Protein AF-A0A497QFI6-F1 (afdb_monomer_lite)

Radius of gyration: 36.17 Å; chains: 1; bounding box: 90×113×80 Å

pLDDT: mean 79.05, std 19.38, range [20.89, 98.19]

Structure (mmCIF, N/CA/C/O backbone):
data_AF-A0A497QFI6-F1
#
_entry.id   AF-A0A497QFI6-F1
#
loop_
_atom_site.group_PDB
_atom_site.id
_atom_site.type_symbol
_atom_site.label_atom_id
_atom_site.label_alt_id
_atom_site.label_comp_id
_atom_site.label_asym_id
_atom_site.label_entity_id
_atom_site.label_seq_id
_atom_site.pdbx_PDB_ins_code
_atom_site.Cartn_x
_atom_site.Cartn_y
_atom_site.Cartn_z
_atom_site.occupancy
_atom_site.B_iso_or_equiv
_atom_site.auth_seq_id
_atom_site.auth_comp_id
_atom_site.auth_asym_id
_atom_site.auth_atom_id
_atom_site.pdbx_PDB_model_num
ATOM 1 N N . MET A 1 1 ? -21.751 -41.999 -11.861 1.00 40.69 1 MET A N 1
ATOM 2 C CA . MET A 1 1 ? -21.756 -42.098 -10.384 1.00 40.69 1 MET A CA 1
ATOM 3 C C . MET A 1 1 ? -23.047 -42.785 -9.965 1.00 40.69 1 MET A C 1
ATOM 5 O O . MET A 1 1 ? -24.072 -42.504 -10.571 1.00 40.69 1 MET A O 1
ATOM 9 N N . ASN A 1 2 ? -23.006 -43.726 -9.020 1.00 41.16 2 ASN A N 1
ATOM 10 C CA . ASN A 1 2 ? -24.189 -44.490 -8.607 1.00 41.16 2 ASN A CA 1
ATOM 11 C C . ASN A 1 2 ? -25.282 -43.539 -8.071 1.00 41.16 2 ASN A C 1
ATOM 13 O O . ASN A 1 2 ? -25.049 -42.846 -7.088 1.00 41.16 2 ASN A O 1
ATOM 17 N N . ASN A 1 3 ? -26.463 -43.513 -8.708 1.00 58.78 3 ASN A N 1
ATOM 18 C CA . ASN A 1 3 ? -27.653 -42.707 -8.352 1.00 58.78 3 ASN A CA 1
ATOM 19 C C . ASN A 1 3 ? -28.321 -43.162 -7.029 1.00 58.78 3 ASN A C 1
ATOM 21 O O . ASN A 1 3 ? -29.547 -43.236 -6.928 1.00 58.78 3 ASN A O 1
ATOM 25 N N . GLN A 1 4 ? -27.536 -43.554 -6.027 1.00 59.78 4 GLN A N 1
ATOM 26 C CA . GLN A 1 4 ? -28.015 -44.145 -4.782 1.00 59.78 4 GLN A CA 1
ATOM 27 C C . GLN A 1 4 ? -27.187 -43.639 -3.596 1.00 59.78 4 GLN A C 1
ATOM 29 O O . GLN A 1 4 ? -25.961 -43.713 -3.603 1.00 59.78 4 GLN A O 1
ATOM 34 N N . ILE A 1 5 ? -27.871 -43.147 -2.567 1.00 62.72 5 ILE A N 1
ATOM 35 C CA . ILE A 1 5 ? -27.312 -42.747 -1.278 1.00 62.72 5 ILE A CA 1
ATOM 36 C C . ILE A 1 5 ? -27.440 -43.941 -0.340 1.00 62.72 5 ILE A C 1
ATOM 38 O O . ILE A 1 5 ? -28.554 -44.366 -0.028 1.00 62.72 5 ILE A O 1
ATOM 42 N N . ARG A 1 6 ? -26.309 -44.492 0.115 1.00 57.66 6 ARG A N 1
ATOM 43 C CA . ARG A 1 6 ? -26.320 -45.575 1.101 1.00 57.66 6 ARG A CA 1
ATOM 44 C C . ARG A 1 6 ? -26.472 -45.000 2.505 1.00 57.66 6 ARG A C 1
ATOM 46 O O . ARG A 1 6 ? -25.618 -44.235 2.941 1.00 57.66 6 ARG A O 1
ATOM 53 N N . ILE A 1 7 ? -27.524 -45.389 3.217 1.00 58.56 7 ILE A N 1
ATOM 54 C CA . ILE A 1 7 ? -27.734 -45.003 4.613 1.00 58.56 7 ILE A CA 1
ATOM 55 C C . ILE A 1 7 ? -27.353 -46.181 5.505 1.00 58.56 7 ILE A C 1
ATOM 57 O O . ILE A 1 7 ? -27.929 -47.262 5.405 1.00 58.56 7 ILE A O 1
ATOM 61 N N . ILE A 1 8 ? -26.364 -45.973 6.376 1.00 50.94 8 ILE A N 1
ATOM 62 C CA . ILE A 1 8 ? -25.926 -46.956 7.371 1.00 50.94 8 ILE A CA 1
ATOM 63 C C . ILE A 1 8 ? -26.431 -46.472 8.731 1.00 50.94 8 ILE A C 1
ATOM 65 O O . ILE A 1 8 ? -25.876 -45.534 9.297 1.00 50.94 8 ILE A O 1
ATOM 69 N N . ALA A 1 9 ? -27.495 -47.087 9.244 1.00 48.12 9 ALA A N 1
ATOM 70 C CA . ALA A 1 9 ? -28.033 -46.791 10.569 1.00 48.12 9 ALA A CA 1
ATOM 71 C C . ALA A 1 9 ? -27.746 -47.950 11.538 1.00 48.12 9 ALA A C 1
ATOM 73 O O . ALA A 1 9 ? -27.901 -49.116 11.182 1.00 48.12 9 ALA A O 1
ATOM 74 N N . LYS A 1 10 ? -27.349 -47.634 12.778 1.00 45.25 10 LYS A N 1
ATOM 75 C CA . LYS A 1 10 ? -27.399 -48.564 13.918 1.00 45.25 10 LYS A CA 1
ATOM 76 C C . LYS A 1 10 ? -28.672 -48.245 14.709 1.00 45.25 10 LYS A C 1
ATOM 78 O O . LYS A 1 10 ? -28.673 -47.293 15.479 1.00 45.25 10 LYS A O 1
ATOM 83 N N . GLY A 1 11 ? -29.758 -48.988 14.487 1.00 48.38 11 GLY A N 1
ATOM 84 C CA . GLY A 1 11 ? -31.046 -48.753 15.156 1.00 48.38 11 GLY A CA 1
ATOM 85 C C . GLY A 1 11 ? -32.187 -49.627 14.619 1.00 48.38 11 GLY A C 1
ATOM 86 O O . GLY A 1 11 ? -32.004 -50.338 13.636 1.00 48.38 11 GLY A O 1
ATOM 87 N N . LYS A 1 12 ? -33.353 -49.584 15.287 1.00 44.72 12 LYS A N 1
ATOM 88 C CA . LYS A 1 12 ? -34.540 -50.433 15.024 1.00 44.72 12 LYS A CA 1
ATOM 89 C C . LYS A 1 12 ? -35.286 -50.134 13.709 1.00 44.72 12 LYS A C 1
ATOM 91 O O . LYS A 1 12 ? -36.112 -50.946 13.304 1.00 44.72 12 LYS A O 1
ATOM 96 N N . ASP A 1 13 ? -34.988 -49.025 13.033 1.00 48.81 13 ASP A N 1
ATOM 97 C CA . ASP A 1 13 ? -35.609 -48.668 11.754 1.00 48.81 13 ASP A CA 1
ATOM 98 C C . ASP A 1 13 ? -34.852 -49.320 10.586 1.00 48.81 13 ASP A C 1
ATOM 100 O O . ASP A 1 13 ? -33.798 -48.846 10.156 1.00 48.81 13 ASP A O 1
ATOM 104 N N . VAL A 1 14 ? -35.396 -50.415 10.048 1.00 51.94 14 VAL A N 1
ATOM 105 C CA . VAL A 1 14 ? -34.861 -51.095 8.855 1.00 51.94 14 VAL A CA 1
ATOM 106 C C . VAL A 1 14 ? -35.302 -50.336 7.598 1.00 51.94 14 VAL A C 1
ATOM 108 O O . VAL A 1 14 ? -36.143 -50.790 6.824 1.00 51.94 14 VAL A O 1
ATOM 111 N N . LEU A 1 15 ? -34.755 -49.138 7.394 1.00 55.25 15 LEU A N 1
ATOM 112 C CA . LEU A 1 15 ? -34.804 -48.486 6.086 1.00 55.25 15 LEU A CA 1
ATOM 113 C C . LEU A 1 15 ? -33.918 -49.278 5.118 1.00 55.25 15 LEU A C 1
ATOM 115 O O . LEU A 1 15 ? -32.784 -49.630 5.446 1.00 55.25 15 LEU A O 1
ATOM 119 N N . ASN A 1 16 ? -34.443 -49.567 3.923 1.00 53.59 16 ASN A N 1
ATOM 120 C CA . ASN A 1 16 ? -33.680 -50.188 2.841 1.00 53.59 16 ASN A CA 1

□ □ □

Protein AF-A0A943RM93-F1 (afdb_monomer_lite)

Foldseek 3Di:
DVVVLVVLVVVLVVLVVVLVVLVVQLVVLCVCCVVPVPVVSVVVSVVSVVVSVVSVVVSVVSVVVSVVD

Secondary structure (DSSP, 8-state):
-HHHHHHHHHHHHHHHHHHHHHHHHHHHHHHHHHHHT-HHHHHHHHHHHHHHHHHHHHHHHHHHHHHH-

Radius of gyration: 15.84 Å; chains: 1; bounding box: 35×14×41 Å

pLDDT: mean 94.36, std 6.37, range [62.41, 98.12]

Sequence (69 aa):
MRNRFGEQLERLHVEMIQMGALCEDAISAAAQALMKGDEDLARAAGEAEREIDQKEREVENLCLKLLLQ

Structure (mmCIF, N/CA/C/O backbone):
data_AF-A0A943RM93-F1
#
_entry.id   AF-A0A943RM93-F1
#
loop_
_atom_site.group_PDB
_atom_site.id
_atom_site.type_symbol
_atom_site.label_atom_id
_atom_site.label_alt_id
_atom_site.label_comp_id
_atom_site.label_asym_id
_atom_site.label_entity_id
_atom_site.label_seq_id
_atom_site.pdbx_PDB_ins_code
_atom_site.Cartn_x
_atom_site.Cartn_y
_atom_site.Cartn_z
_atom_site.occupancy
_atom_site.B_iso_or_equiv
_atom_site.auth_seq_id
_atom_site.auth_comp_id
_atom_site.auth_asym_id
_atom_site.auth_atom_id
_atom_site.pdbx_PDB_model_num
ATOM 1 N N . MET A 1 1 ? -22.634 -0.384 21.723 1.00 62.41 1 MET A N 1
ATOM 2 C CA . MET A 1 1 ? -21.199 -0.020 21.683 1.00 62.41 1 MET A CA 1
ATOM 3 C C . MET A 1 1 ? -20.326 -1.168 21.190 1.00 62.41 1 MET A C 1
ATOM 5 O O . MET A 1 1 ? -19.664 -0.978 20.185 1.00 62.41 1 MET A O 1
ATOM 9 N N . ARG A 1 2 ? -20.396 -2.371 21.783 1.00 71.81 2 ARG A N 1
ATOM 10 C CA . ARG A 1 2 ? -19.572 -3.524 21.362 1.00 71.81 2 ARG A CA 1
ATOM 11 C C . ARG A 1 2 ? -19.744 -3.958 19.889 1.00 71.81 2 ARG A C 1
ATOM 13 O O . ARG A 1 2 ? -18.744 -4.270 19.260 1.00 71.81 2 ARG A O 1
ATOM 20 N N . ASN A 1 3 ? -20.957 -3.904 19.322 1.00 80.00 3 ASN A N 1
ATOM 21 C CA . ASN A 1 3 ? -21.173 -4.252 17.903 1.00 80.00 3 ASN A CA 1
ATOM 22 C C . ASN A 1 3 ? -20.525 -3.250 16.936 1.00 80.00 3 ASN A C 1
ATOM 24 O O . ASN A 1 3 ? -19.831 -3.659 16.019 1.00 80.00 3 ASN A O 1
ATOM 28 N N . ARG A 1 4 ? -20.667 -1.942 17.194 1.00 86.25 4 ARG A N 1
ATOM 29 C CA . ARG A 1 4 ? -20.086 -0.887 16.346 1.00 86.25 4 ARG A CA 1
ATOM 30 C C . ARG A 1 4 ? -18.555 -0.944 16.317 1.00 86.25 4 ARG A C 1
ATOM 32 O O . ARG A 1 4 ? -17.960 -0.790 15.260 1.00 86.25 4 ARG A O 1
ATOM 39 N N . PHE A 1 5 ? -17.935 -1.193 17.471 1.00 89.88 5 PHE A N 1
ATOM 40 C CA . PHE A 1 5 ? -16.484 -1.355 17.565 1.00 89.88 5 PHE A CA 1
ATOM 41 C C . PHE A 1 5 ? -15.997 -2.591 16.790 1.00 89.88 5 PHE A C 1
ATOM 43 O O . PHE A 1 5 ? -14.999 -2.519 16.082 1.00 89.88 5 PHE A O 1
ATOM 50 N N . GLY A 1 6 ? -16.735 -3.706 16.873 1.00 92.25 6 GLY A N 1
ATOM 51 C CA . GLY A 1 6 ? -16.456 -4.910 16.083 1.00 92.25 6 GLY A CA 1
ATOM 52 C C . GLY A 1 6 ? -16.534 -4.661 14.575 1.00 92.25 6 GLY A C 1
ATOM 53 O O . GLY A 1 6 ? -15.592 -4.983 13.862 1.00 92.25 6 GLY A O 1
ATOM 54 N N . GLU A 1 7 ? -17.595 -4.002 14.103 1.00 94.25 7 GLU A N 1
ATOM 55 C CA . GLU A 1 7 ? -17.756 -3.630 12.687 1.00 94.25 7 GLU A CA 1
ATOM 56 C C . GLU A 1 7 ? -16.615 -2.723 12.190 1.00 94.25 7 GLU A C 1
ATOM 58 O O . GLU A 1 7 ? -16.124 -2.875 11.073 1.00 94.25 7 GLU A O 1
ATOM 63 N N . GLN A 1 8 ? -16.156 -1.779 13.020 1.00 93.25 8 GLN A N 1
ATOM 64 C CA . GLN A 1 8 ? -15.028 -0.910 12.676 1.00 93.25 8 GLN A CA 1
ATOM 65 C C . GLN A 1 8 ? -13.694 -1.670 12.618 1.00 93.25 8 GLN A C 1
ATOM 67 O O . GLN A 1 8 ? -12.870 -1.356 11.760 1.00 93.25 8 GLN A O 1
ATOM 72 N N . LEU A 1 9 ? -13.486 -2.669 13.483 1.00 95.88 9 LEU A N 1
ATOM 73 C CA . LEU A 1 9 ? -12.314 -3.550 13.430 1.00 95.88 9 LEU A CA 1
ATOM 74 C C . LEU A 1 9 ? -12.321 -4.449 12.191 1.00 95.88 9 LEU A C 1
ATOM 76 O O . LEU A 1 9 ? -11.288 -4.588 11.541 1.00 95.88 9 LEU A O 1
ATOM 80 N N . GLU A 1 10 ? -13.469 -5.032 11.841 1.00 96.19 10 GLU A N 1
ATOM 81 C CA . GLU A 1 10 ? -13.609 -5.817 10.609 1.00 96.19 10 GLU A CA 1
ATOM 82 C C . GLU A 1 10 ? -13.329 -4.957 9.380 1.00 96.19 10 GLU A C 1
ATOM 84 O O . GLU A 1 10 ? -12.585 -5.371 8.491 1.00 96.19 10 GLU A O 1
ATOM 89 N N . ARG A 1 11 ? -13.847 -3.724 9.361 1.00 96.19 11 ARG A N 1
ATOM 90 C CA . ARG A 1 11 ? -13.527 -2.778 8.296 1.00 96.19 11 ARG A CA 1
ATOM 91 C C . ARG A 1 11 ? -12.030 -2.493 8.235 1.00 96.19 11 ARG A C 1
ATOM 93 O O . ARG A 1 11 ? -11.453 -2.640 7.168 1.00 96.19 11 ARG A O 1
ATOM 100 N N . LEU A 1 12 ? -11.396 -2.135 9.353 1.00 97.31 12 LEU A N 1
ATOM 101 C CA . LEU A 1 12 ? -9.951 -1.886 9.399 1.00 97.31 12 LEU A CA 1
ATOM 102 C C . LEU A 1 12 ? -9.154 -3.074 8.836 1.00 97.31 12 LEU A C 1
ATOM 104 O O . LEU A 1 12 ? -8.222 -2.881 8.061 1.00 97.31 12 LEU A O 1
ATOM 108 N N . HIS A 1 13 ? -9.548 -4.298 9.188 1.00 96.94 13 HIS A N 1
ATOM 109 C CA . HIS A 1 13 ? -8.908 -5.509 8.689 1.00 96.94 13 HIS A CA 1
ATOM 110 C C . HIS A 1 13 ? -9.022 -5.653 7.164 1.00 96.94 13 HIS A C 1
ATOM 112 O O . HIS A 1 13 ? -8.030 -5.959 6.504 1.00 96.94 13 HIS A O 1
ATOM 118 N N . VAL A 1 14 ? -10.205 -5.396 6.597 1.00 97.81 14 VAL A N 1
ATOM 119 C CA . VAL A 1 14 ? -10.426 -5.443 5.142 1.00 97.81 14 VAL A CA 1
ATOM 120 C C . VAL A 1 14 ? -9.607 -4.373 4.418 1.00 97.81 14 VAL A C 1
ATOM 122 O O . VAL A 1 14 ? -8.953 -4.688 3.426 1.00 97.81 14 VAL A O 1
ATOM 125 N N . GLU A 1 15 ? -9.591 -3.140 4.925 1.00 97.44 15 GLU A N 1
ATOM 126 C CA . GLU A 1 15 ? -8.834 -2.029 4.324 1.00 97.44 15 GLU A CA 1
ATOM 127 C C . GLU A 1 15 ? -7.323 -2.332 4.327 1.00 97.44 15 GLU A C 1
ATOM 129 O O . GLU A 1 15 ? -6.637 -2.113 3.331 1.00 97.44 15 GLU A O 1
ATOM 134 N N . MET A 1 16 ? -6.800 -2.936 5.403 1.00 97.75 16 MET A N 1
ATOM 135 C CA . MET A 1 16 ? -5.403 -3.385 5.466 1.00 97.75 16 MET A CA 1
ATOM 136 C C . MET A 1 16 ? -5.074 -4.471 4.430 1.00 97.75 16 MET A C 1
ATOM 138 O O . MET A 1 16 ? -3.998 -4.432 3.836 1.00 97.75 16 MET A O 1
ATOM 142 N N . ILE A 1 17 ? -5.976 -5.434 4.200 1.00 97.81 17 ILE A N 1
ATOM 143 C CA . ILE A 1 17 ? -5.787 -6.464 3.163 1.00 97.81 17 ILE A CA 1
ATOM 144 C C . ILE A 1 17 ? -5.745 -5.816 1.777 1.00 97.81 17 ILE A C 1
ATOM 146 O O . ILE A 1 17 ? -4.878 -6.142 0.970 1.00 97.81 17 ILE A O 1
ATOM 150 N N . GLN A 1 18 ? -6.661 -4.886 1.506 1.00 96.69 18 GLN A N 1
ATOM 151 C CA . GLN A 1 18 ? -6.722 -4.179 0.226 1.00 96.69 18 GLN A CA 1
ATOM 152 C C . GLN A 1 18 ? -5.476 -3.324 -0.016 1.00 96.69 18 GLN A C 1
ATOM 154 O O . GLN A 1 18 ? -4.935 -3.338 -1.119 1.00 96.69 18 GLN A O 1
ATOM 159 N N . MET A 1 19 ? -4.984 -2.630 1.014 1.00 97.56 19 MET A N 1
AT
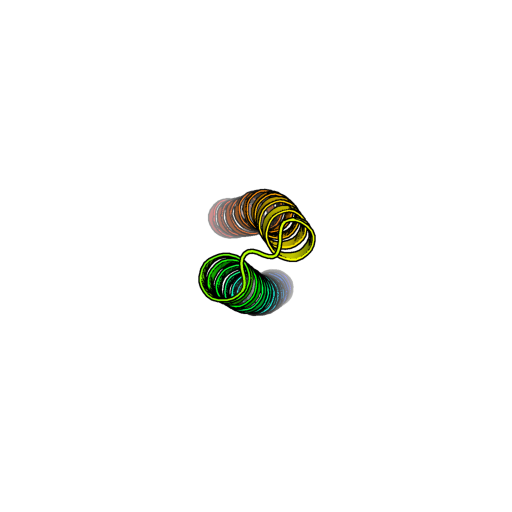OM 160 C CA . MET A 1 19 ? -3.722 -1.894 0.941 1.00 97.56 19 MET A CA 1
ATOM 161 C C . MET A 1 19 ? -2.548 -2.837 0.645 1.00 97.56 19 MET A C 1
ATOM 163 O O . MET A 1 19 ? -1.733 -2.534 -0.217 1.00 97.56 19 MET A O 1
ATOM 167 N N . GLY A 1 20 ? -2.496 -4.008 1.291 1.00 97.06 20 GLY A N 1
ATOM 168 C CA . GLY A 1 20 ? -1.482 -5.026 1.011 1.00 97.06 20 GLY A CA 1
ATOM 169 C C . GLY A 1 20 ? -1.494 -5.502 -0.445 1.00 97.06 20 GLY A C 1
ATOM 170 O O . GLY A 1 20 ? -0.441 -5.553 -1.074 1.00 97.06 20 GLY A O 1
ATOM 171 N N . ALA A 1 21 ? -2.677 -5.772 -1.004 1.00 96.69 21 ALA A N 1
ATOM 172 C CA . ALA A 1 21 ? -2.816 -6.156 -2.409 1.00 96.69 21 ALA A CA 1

□ □ □

Task goal: Please reproduce the lines from the line with "ATOM 42 N N" to the line with "ATOM 88 C CA", both ends included, exactly as they appear above.

Task result:
ATOM 42 N N . ARG A 1 6 ? -26.309 -44.492 0.115 1.00 57.66 6 ARG A N 1
ATOM 43 C CA . ARG A 1 6 ? -26.320 -45.575 1.101 1.00 57.66 6 ARG A CA 1
ATOM 44 C C . ARG A 1 6 ? -26.472 -45.000 2.505 1.00 57.66 6 ARG A C 1
ATOM 46 O O . ARG A 1 6 ? -25.618 -44.235 2.941 1.00 57.66 6 ARG A O 1
ATOM 53 N N . ILE A 1 7 ? -27.524 -45.389 3.217 1.00 58.56 7 ILE A N 1
ATOM 54 C CA . ILE A 1 7 ? -27.734 -45.003 4.613 1.00 58.56 7 ILE A CA 1
ATOM 55 C C . ILE A 1 7 ? -27.353 -46.181 5.505 1.00 58.56 7 ILE A C 1
ATOM 57 O O . ILE A 1 7 ? -27.929 -47.262 5.405 1.00 58.56 7 ILE A O 1
ATOM 61 N N . ILE A 1 8 ? -26.364 -45.973 6.376 1.00 50.94 8 ILE A N 1
ATOM 62 C CA . ILE A 1 8 ? -25.926 -46.956 7.371 1.00 50.94 8 ILE A CA 1
ATOM 63 C C . ILE A 1 8 ? -26.431 -46.472 8.731 1.00 50.94 8 ILE A C 1
ATOM 65 O O . ILE A 1 8 ? -25.876 -45.534 9.297 1.00 50.94 8 ILE A O 1
ATOM 69 N N . ALA A 1 9 ? -27.495 -47.087 9.244 1.00 48.12 9 ALA A N 1
ATOM 70 C CA . ALA A 1 9 ? -28.033 -46.791 10.569 1.00 48.12 9 ALA A CA 1
ATOM 71 C C . ALA A 1 9 ? -27.746 -47.950 11.538 1.00 48.12 9 ALA A C 1
ATOM 73 O O . ALA A 1 9 ? -27.901 -49.116 11.182 1.00 48.12 9 ALA A O 1
ATOM 74 N N . LYS A 1 10 ? -27.349 -47.634 12.778 1.00 45.25 10 LYS A N 1
ATOM 75 C CA . LYS A 1 10 ? -27.399 -48.564 13.918 1.00 45.25 10 LYS A CA 1
ATOM 76 C C . LYS A 1 10 ? -28.672 -48.245 14.709 1.00 45.25 10 LYS A C 1
ATOM 78 O O . LYS A 1 10 ? -28.673 -47.293 15.479 1.00 45.25 10 LYS A O 1
ATOM 83 N N . GLY A 1 11 ? -29.758 -48.988 14.487 1.00 48.38 11 GLY A N 1
ATOM 84 C CA . GLY A 1 11 ? -31.046 -48.753 15.156 1.00 48.38 11 GLY A CA 1
ATOM 85 C C . GLY A 1 11 ? -32.187 -49.627 14.619 1.00 48.38 11 GLY A C 1
ATOM 86 O O . GLY A 1 11 ? -32.004 -50.338 13.636 1.00 48.38 11 GLY A O 1
ATOM 87 N N . LYS A 1 12 ? -33.353 -49.584 15.287 1.00 44.72 12 LYS A N 1
ATOM 88 C CA . LYS A 1 12 ? -34.540 -50.433 15.024 1.00 44.72 12 LYS A CA 1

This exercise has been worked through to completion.